O al menos eso sentían los tres jóvenes que se encontraban parados enfrente suyo. Juntos parecían imponer lo mismo que el hombre mayor, pero por dentro de morían de miedo cada uno de ellos al estar frente a él.
—¿Pudieron dar con ella? —cuestionó de repente, cortando el tenso silencio.
El mayor de los jóvenes chicos se aclaró la garganta antes de responder.
—Así es, fue donde nos dijiste e hicimos exactamente lo que nos pediste... Estaba en shock, pero muy agradecida.
El hombre dejó los papeles a un lado, posicionando los codos sobre la mesa de, madera y juntando las manos. Con su mirada analizaba a cada uno de los chicos en silencio, para luego asentir con la cabeza más complacido.
—De acuerdo. Como estará tan agradecida con sus fieles caballeros, no tendrá problema en confiar rápido en ustedes. —pronunció con su característica seriedad.
El menor de los tres, que se encontraba de brazos cruzados, sintió enorme curiosidad ya que él no estaba del todo avisado de las riendas que tomaría el asunto. Por no decir que, estaba siendo casi tan engañado como la chica nombrada.
—¿Qué debemos hacer ahora? —preguntó, perdido en la situación.
El imponente mayor se levantó de su cómoda silla de madera, evidenciando su gran altura, y relamió sus labios sin apartar la mirada de los tres chicos enfrente suyo.
—Ahora la mantendrán cerca suyo, atentos a lo que sea que les diga e intentarán evitar que piense siquiera en lo que ya saben. Esa es su tarea, porque si llega a obtener información... estamos muertos todos.
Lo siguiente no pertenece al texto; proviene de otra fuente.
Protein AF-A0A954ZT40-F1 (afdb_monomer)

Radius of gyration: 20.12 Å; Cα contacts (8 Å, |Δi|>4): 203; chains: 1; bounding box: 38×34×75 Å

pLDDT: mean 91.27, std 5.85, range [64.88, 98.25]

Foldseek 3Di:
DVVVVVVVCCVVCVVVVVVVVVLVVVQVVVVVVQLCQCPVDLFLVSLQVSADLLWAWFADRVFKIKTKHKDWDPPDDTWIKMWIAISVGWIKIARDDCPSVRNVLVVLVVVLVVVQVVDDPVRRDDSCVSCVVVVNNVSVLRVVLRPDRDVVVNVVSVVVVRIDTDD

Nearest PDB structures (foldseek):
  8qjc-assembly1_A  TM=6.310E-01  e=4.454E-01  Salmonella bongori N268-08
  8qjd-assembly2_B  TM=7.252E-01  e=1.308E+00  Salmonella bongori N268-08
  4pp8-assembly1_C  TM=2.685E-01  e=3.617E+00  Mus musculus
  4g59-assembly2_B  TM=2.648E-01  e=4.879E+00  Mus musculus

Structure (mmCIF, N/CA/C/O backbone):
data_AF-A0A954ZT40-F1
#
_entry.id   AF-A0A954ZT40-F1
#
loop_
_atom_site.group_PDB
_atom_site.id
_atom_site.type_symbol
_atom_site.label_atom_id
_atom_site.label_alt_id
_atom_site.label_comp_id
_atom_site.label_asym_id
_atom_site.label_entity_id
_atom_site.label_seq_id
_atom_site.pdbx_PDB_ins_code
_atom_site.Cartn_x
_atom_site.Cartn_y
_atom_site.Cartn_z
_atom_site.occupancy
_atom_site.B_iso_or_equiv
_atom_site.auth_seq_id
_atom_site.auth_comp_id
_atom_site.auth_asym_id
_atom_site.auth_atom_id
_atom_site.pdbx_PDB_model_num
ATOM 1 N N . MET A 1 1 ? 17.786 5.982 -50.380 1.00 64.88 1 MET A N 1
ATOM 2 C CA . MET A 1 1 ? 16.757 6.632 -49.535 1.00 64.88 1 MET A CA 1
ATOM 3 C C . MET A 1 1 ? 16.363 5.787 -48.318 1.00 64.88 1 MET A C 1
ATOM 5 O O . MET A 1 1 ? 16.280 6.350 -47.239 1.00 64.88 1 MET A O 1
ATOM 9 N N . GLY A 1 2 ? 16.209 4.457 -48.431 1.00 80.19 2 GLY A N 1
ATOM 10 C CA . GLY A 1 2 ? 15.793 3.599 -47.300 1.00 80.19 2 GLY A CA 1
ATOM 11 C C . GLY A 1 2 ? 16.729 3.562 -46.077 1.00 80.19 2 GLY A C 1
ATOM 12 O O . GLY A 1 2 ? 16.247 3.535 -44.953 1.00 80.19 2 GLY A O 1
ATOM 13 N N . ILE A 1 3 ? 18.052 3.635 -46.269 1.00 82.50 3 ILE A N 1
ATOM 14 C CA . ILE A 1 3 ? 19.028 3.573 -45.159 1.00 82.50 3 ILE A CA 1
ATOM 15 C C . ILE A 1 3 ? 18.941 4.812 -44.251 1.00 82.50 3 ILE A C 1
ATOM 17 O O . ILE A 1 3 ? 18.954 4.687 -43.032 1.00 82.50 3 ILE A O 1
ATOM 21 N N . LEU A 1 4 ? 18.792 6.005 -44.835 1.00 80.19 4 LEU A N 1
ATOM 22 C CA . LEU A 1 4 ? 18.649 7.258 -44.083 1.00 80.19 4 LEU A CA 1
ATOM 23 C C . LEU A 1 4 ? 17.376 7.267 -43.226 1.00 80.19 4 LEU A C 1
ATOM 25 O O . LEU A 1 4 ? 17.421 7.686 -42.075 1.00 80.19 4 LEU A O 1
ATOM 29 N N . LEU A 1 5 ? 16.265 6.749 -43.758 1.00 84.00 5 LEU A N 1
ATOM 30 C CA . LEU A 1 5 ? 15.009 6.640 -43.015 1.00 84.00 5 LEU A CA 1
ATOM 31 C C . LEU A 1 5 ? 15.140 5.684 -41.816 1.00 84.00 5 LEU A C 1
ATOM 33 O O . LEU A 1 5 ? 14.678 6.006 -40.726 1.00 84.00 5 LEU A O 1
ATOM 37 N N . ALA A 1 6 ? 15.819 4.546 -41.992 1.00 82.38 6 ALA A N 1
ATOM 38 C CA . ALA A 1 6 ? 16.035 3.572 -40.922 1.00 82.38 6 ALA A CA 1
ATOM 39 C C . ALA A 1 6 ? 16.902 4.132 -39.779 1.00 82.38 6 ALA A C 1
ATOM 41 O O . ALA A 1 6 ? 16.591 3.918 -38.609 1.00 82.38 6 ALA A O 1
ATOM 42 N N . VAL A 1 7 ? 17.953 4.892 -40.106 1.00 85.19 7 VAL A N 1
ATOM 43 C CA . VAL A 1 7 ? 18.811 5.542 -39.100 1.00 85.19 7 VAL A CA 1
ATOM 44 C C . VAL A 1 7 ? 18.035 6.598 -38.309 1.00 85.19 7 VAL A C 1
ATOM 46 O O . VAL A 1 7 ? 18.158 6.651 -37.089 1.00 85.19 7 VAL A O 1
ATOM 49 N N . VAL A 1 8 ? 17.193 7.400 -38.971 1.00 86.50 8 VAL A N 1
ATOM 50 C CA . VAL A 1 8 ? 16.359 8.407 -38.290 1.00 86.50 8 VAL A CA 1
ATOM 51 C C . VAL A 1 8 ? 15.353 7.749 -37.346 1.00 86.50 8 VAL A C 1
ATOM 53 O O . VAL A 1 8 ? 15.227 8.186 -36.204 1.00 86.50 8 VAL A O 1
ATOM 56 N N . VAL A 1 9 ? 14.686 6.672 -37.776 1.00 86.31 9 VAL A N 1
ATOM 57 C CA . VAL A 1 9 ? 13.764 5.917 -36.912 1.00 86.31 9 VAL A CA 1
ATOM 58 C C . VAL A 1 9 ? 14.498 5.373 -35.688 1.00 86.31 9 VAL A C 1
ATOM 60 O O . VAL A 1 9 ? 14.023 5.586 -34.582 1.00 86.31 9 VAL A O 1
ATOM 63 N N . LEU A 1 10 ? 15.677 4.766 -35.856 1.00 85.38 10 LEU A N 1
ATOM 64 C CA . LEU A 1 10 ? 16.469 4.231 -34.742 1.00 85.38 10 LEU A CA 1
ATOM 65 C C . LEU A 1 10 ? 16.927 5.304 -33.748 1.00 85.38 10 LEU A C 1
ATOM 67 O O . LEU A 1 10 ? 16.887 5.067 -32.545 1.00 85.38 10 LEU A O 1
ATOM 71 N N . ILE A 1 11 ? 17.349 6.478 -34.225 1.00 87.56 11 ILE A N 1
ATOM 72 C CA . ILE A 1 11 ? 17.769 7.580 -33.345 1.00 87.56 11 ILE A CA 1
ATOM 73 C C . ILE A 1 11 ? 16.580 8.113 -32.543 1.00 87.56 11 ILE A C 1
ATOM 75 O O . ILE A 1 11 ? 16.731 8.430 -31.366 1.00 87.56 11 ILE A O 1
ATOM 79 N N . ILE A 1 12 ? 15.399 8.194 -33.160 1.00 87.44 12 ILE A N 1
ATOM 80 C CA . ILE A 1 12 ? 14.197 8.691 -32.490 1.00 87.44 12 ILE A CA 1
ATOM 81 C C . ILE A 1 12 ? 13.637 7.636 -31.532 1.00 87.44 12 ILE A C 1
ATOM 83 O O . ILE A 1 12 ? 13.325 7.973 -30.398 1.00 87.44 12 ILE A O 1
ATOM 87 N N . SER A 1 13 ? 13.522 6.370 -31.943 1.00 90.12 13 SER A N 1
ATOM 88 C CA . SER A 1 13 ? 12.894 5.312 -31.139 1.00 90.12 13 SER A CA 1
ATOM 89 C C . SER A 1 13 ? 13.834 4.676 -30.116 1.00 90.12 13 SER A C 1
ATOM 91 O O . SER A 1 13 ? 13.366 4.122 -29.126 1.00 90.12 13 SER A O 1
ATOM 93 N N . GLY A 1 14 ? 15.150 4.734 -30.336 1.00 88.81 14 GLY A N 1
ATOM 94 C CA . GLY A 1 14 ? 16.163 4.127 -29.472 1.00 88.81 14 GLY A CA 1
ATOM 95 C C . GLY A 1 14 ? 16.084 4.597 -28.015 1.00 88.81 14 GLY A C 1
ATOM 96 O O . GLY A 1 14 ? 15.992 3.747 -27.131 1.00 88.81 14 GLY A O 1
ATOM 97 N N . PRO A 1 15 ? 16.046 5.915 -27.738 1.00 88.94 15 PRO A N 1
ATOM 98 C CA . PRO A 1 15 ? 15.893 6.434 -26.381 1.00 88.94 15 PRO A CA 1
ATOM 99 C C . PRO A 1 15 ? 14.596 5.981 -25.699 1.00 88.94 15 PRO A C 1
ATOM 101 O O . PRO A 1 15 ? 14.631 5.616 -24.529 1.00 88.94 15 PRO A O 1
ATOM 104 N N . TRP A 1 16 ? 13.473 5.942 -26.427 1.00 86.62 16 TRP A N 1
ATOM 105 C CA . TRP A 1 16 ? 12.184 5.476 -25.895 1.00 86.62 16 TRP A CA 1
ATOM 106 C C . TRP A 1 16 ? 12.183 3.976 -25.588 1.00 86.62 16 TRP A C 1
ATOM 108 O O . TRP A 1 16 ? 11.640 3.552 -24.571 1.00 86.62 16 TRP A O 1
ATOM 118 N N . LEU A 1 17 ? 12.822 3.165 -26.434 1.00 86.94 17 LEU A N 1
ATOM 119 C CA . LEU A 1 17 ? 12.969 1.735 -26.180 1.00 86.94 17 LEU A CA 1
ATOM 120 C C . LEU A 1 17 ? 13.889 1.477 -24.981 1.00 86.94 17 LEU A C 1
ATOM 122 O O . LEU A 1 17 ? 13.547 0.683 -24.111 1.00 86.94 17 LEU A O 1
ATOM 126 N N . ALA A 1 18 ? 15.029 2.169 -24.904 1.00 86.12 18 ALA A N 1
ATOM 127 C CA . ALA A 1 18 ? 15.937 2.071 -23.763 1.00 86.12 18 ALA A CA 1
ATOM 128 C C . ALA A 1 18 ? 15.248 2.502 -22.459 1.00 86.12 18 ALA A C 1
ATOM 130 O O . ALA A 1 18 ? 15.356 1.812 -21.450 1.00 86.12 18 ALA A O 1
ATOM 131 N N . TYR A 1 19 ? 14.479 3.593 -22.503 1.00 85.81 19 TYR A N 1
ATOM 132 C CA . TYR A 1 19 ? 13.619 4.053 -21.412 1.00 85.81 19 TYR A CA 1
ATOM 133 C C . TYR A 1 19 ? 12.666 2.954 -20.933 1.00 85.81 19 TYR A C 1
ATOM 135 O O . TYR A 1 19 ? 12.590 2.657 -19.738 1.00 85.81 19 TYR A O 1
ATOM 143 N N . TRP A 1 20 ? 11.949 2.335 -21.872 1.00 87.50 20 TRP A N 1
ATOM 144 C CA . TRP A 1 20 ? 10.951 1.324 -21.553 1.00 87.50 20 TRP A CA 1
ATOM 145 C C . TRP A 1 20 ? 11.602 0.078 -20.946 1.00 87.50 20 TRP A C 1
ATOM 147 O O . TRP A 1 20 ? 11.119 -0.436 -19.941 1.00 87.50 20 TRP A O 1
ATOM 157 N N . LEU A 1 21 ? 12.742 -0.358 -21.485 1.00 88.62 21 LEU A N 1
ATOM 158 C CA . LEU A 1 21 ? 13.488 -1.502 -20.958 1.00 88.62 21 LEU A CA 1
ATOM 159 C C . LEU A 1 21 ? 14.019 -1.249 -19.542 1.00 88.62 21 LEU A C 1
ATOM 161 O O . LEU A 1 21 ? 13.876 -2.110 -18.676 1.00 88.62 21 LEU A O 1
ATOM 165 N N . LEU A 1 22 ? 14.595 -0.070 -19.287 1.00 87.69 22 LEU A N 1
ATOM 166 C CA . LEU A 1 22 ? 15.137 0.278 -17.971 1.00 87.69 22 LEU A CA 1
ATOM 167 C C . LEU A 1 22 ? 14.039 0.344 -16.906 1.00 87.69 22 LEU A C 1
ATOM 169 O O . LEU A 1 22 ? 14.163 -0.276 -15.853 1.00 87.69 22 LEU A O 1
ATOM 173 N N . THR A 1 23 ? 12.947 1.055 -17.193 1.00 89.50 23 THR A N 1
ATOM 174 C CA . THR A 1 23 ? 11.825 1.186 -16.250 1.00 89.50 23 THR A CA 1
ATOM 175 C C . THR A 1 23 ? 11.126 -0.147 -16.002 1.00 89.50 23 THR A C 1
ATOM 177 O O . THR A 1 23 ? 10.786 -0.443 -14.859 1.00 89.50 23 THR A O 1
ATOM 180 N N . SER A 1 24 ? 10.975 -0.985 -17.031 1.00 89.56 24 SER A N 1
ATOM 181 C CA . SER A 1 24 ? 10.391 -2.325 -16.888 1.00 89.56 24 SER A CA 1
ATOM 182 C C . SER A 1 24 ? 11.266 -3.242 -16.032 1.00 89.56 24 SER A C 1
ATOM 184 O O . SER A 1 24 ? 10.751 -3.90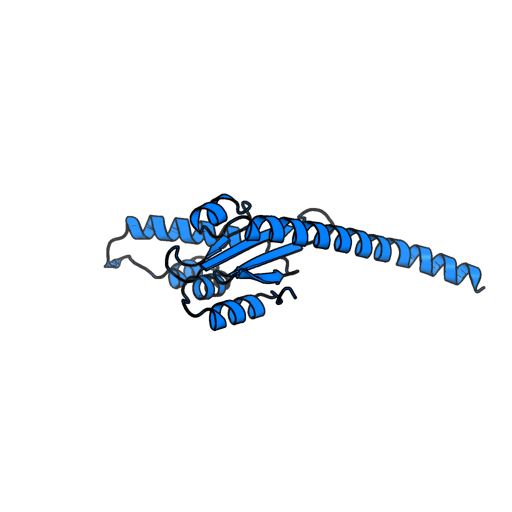6 -15.137 1.00 89.56 24 SER A O 1
ATOM 186 N N . SER A 1 25 ? 12.589 -3.237 -16.245 1.00 91.56 25 SER A N 1
ATOM 187 C CA . SER A 1 25 ? 13.528 -4.017 -15.424 1.00 91.56 25 SER A CA 1
ATOM 188 C C . SER A 1 25 ? 13.477 -3.587 -13.959 1.00 91.56 25 SER A C 1
ATOM 190 O O . SER A 1 25 ? 13.332 -4.428 -13.080 1.00 91.56 25 SER A O 1
ATOM 192 N N . MET A 1 26 ? 13.526 -2.277 -13.690 1.00 93.44 26 MET A N 1
ATOM 193 C CA . MET A 1 26 ? 13.453 -1.751 -12.322 1.00 93.44 26 MET A CA 1
ATOM 194 C C . MET A 1 26 ? 12.145 -2.129 -11.627 1.00 93.44 26 MET A C 1
ATOM 196 O O . MET A 1 26 ? 12.160 -2.557 -10.476 1.00 93.44 26 MET A O 1
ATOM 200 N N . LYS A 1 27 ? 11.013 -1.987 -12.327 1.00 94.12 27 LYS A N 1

La rudeza de sus palabras provocó escalofríos en cada uno de ellos que disimularon como pudieron. Todos tenían diversos pensamientos en la cabeza que acababan en exactamente lo mismo: su nueva "tarea". Fallar en esto no era una opción, lo tenían claro, porque si lo hacían y sobrevivían, sería este hombre capaz de asesinarlos uno por uno.
—¿Quedó claro?
—Sí, padre. —respondieron al unísono los tres.
—Lo primero que un padre quiere infringir en sus hijos para que lo respeten es el miedo... miedo a lo que podría hacerles. —hablé con pesadez—. Luego fuerza, tanto mental como física, seguido de muchos traumas y por último en una ,un pequeña parte... está el amor. Esas palabras no son solo mías, sino también suyas.